Orlando McKay

Profile
- Position: Wide receiver

Personal information
- Born: October 2, 1969 (age 56)
- Listed height: 5 ft 10 in (1.78 m)
- Listed weight: 175 lb (79 kg)

Career information
- High school: Mesa (Mesa, Arizona)
- College: Washington
- NFL draft: 1992: 5th round, 130th overall pick

Career history
- 1992: Green Bay Packers
- 1994: Hamilton Tigercats (CFL)
- 1995: Memphis Mad Dogs (CFL)

Awards and highlights
- National champion (1991);

= Orlando McKay =

American gridiron football player (born 1969)

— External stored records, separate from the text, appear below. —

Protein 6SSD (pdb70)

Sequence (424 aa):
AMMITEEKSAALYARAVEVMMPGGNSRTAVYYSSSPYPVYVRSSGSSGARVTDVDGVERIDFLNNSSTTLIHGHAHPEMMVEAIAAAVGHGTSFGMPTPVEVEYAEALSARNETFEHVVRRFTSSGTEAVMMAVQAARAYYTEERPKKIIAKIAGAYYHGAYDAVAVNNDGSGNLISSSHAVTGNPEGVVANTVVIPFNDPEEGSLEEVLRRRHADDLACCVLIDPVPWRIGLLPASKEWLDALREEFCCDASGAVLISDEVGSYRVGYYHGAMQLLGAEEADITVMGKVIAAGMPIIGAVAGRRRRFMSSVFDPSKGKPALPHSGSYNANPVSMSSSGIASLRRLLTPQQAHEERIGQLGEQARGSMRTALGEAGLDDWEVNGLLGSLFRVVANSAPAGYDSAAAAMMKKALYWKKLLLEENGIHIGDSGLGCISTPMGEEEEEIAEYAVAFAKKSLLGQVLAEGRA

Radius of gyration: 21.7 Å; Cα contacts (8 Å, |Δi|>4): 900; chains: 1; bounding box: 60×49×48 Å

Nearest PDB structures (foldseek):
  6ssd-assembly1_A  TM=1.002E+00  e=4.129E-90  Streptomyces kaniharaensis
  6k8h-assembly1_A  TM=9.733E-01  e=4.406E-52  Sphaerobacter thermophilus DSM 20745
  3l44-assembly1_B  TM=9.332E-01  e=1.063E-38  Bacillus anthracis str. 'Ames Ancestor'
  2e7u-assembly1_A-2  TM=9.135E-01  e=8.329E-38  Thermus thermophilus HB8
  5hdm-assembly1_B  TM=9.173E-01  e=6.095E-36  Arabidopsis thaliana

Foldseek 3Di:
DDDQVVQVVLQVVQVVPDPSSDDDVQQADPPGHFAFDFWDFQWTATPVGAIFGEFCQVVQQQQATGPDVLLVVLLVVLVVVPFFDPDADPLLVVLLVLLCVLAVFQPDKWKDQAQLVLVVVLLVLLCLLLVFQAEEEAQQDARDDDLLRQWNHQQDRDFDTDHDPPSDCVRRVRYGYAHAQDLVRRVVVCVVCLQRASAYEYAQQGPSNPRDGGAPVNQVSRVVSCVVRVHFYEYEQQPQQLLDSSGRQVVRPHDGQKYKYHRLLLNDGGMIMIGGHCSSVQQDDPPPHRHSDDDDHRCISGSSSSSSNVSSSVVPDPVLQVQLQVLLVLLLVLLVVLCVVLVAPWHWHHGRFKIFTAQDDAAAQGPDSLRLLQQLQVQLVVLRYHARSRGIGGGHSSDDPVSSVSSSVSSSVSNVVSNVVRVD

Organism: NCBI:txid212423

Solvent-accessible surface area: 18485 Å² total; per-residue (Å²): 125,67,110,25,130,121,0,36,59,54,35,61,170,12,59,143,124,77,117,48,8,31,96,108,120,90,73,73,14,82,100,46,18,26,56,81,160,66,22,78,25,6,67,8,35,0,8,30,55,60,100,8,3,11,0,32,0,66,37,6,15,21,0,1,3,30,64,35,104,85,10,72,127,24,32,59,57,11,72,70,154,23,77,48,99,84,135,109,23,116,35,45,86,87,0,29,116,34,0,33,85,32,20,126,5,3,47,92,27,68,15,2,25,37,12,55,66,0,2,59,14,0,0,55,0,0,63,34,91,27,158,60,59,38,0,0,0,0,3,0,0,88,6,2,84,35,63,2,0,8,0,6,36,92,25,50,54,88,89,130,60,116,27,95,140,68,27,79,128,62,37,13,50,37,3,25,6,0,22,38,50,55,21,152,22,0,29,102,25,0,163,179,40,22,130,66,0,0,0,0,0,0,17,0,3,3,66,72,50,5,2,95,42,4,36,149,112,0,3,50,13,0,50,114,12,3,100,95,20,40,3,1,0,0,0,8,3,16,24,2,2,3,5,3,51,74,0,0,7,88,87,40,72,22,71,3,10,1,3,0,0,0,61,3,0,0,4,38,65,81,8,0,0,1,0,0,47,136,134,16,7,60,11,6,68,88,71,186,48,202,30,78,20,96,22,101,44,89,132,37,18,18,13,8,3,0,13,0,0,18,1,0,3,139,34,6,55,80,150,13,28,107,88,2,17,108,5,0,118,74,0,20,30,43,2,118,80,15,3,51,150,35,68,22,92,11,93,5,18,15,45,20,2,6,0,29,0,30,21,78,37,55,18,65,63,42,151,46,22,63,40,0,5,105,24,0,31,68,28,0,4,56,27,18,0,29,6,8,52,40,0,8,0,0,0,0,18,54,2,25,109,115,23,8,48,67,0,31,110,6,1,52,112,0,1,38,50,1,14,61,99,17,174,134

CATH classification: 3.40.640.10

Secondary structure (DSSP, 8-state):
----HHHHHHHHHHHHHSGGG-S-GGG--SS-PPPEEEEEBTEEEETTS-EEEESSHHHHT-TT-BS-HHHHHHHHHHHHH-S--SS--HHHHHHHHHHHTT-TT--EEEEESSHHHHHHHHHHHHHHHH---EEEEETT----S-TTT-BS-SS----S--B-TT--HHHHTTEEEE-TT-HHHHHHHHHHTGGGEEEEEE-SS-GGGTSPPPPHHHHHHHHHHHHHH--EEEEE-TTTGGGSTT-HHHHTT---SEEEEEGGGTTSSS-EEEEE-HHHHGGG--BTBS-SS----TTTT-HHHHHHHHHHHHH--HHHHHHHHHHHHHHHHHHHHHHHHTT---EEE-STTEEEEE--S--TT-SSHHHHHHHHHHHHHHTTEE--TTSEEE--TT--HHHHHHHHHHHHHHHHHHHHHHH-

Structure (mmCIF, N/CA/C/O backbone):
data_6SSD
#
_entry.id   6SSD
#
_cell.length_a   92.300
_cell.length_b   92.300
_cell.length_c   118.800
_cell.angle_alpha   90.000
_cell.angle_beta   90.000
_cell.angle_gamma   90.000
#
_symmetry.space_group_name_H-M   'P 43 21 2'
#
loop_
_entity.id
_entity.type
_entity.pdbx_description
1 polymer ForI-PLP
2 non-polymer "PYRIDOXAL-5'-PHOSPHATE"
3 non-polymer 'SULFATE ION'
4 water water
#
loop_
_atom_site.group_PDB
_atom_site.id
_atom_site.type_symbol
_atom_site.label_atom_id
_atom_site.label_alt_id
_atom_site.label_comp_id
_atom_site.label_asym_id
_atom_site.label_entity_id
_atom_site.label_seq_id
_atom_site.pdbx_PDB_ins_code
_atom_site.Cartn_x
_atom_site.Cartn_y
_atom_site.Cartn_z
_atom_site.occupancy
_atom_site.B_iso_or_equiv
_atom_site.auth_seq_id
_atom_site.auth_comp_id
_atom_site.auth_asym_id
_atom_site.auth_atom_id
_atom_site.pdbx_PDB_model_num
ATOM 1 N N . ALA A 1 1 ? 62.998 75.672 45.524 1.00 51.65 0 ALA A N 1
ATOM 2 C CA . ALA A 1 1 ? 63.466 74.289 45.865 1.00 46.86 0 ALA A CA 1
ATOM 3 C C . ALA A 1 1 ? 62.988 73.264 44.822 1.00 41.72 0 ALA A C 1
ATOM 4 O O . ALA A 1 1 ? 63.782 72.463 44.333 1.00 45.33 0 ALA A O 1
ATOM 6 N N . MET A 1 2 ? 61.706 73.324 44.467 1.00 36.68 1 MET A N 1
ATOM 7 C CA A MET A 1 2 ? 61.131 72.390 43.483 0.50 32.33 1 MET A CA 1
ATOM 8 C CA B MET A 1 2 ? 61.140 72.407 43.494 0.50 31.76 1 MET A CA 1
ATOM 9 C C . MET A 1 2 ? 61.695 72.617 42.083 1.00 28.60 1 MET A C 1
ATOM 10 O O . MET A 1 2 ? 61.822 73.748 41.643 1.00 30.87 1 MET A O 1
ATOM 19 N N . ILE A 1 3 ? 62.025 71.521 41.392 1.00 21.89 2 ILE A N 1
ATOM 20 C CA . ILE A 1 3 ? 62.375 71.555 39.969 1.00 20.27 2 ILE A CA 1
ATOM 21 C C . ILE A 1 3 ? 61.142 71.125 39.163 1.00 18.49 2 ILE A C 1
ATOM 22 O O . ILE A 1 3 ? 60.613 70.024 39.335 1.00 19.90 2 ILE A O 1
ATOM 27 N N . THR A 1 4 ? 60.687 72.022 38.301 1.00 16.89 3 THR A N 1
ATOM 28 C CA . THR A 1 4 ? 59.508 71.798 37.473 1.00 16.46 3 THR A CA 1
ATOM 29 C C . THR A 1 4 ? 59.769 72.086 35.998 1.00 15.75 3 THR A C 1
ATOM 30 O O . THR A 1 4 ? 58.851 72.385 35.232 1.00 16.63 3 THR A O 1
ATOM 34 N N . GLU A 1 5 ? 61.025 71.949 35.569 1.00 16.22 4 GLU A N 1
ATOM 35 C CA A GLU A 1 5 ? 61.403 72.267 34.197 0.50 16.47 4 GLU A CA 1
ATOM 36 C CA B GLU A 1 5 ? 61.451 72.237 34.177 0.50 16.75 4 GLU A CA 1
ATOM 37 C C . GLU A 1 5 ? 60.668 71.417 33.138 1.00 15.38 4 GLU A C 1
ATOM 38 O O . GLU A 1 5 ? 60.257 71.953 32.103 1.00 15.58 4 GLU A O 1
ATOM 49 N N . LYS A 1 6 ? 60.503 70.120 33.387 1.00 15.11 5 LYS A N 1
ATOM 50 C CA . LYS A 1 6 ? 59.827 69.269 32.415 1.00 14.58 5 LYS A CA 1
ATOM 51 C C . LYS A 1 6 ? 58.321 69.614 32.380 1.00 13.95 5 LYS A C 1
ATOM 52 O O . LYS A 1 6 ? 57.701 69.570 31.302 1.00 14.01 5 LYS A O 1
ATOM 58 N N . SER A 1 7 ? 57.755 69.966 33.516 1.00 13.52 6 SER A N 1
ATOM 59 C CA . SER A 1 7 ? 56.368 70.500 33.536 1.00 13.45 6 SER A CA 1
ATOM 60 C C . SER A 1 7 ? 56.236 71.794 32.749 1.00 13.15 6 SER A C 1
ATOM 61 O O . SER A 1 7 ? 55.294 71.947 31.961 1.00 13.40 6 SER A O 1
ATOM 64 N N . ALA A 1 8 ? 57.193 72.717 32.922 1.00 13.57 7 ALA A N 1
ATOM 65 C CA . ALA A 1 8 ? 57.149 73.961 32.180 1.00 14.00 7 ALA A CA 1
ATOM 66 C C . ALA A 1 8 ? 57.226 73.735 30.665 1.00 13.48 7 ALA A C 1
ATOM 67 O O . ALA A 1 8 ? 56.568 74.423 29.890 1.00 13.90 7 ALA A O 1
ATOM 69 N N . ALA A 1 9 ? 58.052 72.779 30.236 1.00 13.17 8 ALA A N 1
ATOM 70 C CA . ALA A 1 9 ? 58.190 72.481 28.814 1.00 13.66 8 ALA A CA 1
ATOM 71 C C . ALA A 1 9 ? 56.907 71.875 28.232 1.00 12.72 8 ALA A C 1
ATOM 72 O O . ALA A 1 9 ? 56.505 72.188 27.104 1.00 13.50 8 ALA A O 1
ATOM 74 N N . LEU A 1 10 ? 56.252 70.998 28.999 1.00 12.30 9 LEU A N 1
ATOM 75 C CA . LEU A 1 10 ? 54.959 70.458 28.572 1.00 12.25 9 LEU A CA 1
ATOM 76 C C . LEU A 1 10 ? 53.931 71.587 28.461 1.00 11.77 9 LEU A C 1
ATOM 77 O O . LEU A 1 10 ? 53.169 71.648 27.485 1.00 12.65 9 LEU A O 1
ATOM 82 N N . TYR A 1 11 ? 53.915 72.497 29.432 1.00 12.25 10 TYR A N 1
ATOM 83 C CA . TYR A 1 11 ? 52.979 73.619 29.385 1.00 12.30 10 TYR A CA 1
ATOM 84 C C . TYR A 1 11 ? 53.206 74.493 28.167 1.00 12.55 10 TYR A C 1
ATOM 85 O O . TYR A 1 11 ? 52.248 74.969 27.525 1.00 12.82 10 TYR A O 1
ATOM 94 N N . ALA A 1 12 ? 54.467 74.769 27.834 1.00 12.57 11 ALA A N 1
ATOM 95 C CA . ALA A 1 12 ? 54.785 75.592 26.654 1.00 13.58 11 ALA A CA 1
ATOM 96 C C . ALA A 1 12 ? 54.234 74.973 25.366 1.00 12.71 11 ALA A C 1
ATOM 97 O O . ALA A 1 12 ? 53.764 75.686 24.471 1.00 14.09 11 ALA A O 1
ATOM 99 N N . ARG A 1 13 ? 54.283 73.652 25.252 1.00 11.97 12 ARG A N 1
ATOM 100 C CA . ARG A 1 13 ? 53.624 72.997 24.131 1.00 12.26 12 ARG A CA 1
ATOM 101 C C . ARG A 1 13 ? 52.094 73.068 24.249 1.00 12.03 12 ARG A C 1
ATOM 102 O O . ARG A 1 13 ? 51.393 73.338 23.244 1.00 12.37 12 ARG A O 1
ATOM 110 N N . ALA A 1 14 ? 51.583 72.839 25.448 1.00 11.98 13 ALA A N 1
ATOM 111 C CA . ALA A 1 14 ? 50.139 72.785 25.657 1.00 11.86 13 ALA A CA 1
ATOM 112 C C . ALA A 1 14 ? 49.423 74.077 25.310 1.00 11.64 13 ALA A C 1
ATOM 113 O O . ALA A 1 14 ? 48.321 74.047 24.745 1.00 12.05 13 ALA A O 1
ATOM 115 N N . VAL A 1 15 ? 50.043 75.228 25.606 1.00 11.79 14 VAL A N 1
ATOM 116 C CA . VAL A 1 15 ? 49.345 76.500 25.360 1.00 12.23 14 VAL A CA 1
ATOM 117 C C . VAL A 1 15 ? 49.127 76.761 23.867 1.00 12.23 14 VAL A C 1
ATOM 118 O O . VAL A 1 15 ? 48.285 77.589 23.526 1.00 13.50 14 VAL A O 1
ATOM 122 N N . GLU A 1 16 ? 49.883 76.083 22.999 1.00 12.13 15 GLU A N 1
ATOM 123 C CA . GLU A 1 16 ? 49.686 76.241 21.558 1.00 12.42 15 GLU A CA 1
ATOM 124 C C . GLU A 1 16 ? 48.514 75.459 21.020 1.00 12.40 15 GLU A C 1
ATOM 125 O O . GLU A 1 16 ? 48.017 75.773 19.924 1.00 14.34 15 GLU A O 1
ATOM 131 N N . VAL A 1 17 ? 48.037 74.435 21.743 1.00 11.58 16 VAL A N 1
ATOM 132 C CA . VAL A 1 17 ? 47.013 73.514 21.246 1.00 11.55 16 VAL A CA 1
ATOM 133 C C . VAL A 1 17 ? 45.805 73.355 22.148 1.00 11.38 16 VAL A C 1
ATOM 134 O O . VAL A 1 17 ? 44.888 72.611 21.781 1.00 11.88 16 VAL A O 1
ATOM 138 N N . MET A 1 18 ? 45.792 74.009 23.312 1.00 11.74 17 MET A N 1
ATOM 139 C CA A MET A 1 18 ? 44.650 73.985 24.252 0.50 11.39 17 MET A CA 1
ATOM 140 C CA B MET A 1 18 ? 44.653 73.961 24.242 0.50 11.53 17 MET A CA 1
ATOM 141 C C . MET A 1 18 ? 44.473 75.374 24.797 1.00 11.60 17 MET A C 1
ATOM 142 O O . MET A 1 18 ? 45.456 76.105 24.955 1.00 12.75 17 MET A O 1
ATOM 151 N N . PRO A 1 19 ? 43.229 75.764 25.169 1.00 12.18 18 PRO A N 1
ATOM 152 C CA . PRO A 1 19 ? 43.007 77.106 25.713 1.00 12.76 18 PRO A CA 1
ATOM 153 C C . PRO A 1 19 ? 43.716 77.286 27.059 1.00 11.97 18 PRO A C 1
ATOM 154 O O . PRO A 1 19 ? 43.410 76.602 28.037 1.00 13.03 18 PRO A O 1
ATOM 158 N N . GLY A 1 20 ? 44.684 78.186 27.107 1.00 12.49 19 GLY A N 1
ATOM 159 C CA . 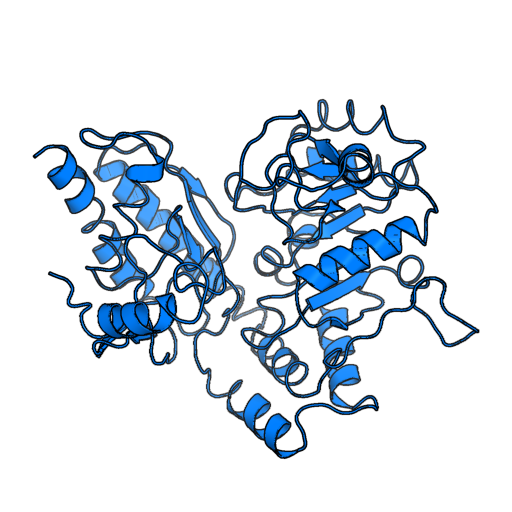GLY A 1 20 ? 45.513 78.336 28.287 1.00 13.30 19 GLY A CA 1
ATOM 160 C C . GLY A 1 20 ? 46.287 77.084 28.665 1.00 12.43 19 GLY A C 1
ATOM 161 O O . GLY A 1 20 ? 46.687 76.908 29.813 1.00 13.78 19 GLY A O 1
ATOM 162 N N . GLY A 1 21 ? 46.493 76.191 27.709 1.00 12.12 20 GLY A N 1
ATOM 163 C CA . GLY A 1 21 ? 47.179 74.941 27.980 1.00 11.81 20 GLY A CA 1
ATOM 164 C C . GLY A 1 21 ? 46.414 73.962 28.832 1.00 11.60 20 GLY A C 1
ATOM 165 O O . GLY A 1 21 ? 47.034 73.104 29.454 1.00 12.37 20 GLY A O 1
ATOM 166 N N . ASN A 1 22 ? 45.082 74.068 28.851 1.00 11.57 21 ASN A N 1
ATOM 167 C CA . ASN A 1 22 ? 44.268 73.359 29.821 1.00 10.96 21 ASN A CA 1
ATOM 168 C C . ASN A 1 22 ? 43.140 72.588 29.155 1.00 10.92 21 ASN A C 1
ATOM 169 O O . ASN A 1 22 ? 42.548 73.075 28.196 1.00 11.61 21 ASN A O 1
ATOM 174 N N . SER A 1 23 ? 42.785 71.427 29.750 1.00 10.61 22 SER A N 1
ATOM 175 C CA . SER A 1 23 ? 41.651 70.614 29.313 1.00 10.61 22 SER A CA 1
ATOM 176 C C . SER A 1 23 ? 40.683 70.265 30.445 1.00 10.36 22 SER A C 1
ATOM 177 O O . SER A 1 23 ? 39.748 69.475 30.240 1.00 11.34 22 SER A O 1
ATOM 180 N N . ARG A 1 24 ? 40.904 70.787 31.639 1.00 10.65 23 ARG A N 1
ATOM 181 C CA . ARG A 1 24 ? 40.104 70.436 32.816 1.00 10.75 23 ARG A CA 1
ATOM 182 C C . ARG A 1 24 ? 40.391 71.521 33.834 1.00 10.97 23 ARG A C 1
ATOM 183 O O . ARG A 1 24 ? 41.497 71.561 34.411 1.00 11.45 23 ARG A O 1
ATOM 191 N N . THR A 1 25 ? 39.445 72.438 34.068 1.00 10.60 24 THR A N 1
ATOM 192 C CA . THR A 1 25 ? 39.765 73.635 34.853 1.00 11.79 24 THR A CA 1
ATOM 193 C C . THR A 1 25 ? 40.345 73.307 36.224 1.00 11.85 24 THR A C 1
ATOM 194 O O . THR A 1 25 ? 41.294 73.959 36.680 1.00 13.18 24 THR A O 1
ATOM 198 N N . ALA A 1 26 ? 39.759 72.299 36.883 1.00 11.89 25 ALA A N 1
ATOM 199 C CA . ALA A 1 26 ? 40.113 71.982 38.263 1.00 13.55 25 ALA A CA 1
ATOM 200 C C . ALA A 1 26 ? 41.543 71.532 38.442 1.00 13.80 25 ALA A C 1
ATOM 201 O O . ALA A 1 26 ? 42.020 71.531 39.587 1.00 18.07 25 ALA A O 1
ATOM 203 N N . VAL A 1 27 ? 42.259 71.089 37.398 1.00 12.70 26 VAL A N 1
ATOM 204 C CA . VAL A 1 27 ? 43.647 70.653 37.577 1.00 12.75 26 VAL A CA 1
ATOM 205 C C . VAL A 1 27 ? 44.652 71.750 37.247 1.00 13.49 26 VAL A C 1
ATOM 206 O O . VAL A 1 27 ? 45.852 71.519 37.420 1.00 14.98 26 VAL A O 1
ATOM 210 N N . TYR A 1 28 ? 44.184 72.907 36.747 1.00 13.12 27 TYR A N 1
ATOM 211 C CA A TYR A 1 28 ? 45.071 74.007 36.470 0.50 13.10 27 TYR A CA 1
ATOM 212 C CA B TYR A 1 28 ? 45.072 74.014 36.458 0.50 13.48 27 TYR A CA 1
ATOM 213 C C . TYR A 1 28 ? 45.569 74.655 37.745 1.00 14.02 27 TYR A C 1
ATOM 214 O O . TYR A 1 28 ? 44.822 74.762 38.700 1.00 16.23 27 TYR A O 1
ATOM 231 N N . SER A 1 29 ? 46.823 75.120 37.730 1.00 14.34 28 SER A N 1
ATOM 232 C CA . SER A 1 29 ? 47.359 76.000 38.750 1.00 15.77 28 SER A CA 1
ATOM 233 C C . SER A 1 29 ? 48.213 77.033 38.021 1.00 16.16 28 SER A C 1
ATOM 234 O O . SER A 1 29 ? 48.788 76.743 36.963 1.00 17.25 28 SER A O 1
ATOM 237 N N . SER A 1 30 ? 48.307 78.231 38.592 1.00 18.22 29 SER A N 1
ATOM 238 C CA A SER A 1 30 ? 49.110 79.305 38.021 0.50 18.79 29 SER A CA 1
ATOM 239 C CA B SER A 1 30 ? 49.101 79.288 38.006 0.50 18.91 29 SER A CA 1
ATOM 240 C C . SER A 1 30 ? 50.532 79.285 38.578 1.00 18.43 29 SER A C 1
ATOM 241 O O . SER A 1 30 ? 50.716 79.081 39.789 1.00 20.48 29 SER A O 1
ATOM 246 N N . PRO A 1 31 ? 51.553 79.530 37.760 1.00 19.50 30 PRO A N 1
ATOM 247 C CA . PRO A 1 31 ? 51.468 79.818 36.316 1.00 20.01 30 PRO A CA 1
ATOM 248 C C . PRO A 1 31 ? 51.259 78.580 35.440 1.00 18.89 30 PRO A C 1
ATOM 249 O O . PRO A 1 31 ? 50.777 78.694 34.301 1.00 20.17 30 PRO A O 1
ATOM 253 N N . TYR A 1 32 ? 51.610 77.415 35.977 1.00 16.34 31 TYR A N 1
ATOM 254 C CA . TYR A 1 32 ? 51.286 76.164 35.308 1.00 15.32 31 TYR A CA 1
ATOM 255 C C . TYR A 1 32 ? 51.233 75.095 36.400 1.00 14.14 31 TYR A C 1
ATOM 256 O O . TYR A 1 32 ? 51.883 75.229 37.445 1.00 14.83 31 TYR A O 1
ATOM 265 N N . PRO A 1 33 ? 50.484 74.023 36.159 1.00 14.53 32 PRO A N 1
ATOM 266 C CA . PRO A 1 33 ? 50.468 72.928 37.102 1.00 14.41 32 PRO A CA 1
ATOM 267 C C . PRO A 1 33 ? 51.638 71.978 36.949 1.00 13.76 32 PRO A C 1
ATOM 268 O O . PRO A 1 33 ? 52.248 71.886 35.889 1.00 14.99 32 PRO A O 1
ATOM 272 N N . VAL A 1 34 ? 51.922 71.236 38.008 1.00 14.07 33 VAL A N 1
ATOM 273 C CA . VAL A 1 34 ? 52.821 70.094 37.923 1.00 13.52 33 VAL A CA 1
ATOM 274 C C . VAL A 1 34 ? 52.135 69.022 37.074 1.00 13.55 33 VAL A C 1
ATOM 275 O O . VAL A 1 34 ? 50.986 68.601 37.343 1.00 13.98 33 VAL A O 1
ATOM 279 N N . TYR A 1 35 ? 52.871 68.522 36.087 1.00 12.45 34 TYR A N 1
ATOM 280 C CA . TYR A 1 35 ? 52.460 67.381 35.255 1.00 12.43 34 TYR A CA 1
ATOM 281 C C . TYR A 1 35 ? 53.029 66.088 35.850 1.00 12.20 34 TYR A C 1
ATOM 282 O O . TYR A 1 35 ? 54.122 66.093 36.424 1.00 13.26 34 TYR A O 1
ATOM 291 N N . VAL A 1 36 ? 52.283 65.002 35.670 1.00 12.31 35 VAL A N 1
ATOM 292 C CA . VAL A 1 36 ? 52.702 63.723 36.231 1.00 12.33 35 VAL A CA 1
ATOM 293 C C . VAL A 1 36 ? 52.844 62.653 35.155 1.00 11.89 35 VAL A C 1
ATOM 294 O O . VAL A 1 36 ? 52.215 62.736 34.095 1.00 13.20 35 VAL A O 1
ATOM 298 N N . ARG A 1 37 ? 53.703 61.670 35.449 1.00 12.72 36 ARG A N 1
ATOM 299 C CA . ARG A 1 37 ? 54.023 60.627 34.495 1.00 14.56 36 ARG A CA 1
ATOM 300 C C . ARG A 1 37 ? 53.395 59.272 34.853 1.00 13.57 36 ARG A C 1
ATOM 301 O O . ARG A 1 37 ? 52.956 58.545 33.970 1.00 14.73 36 ARG A O 1
ATOM 309 N N . SER A 1 38 ? 53.397 58.899 36.124 1.00 13.49 37 SER A N 1
ATOM 310 C CA A SER A 1 38 ? 52.902 57.583 36.535 0.50 13.34 37 SER A CA 1
ATOM 311 C CA B SER A 1 38 ? 53.001 57.543 36.545 0.50 14.17 37 SER A CA 1
ATOM 312 C C . SER A 1 38 ? 52.581 57.595 38.010 1.00 13.23 37 SER A C 1
ATOM 313 O O . SER A 1 38 ? 53.006 58.496 38.754 1.00 14.67 37 SER A O 1
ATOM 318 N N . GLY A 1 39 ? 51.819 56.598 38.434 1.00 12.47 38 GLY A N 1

Orlando McKay (born October 2, 1969) is an American former gridiron football wide receiver. He was drafted by and played for one season with the Green Bay Packers of the National Football League (NFL). He was signed in 1993 by the Philadelphia Eagles before concluding his playing career with the Hamilton Tigercats and Memphis Mad Dogs.

McKay currently is the football and track coach at Memphis University School (MUS) in Memphis, Tennessee. At MUS, McKay coached the Owls to four state football championships and two state track championships.

==High school==
McKay attended Mesa High School in Mesa, Arizona, where he won the 1988 state track titles in the 100-, 200- and 400-meters and three 400 titles.

==College==
McKay started at the Wide Receiver position for the University of Washington for three years before being selected in the fifth round of the 1992 NFL Draft by Green Bay (130th overall).

He had the 41st fastest time in the world in the 400 meter dash in 1990.

In college, he came away with Rose Bowl and National Championship Football rings, as #4 on the Washington Huskies as well as three Pac-10 All-Academic seasons.

McKay was also an All-American sprinter for the Washington Huskies track and field team, running on their 5th-place 4 × 400 meters relay at the 1990 NCAA Division I Outdoor Track and Field Championships.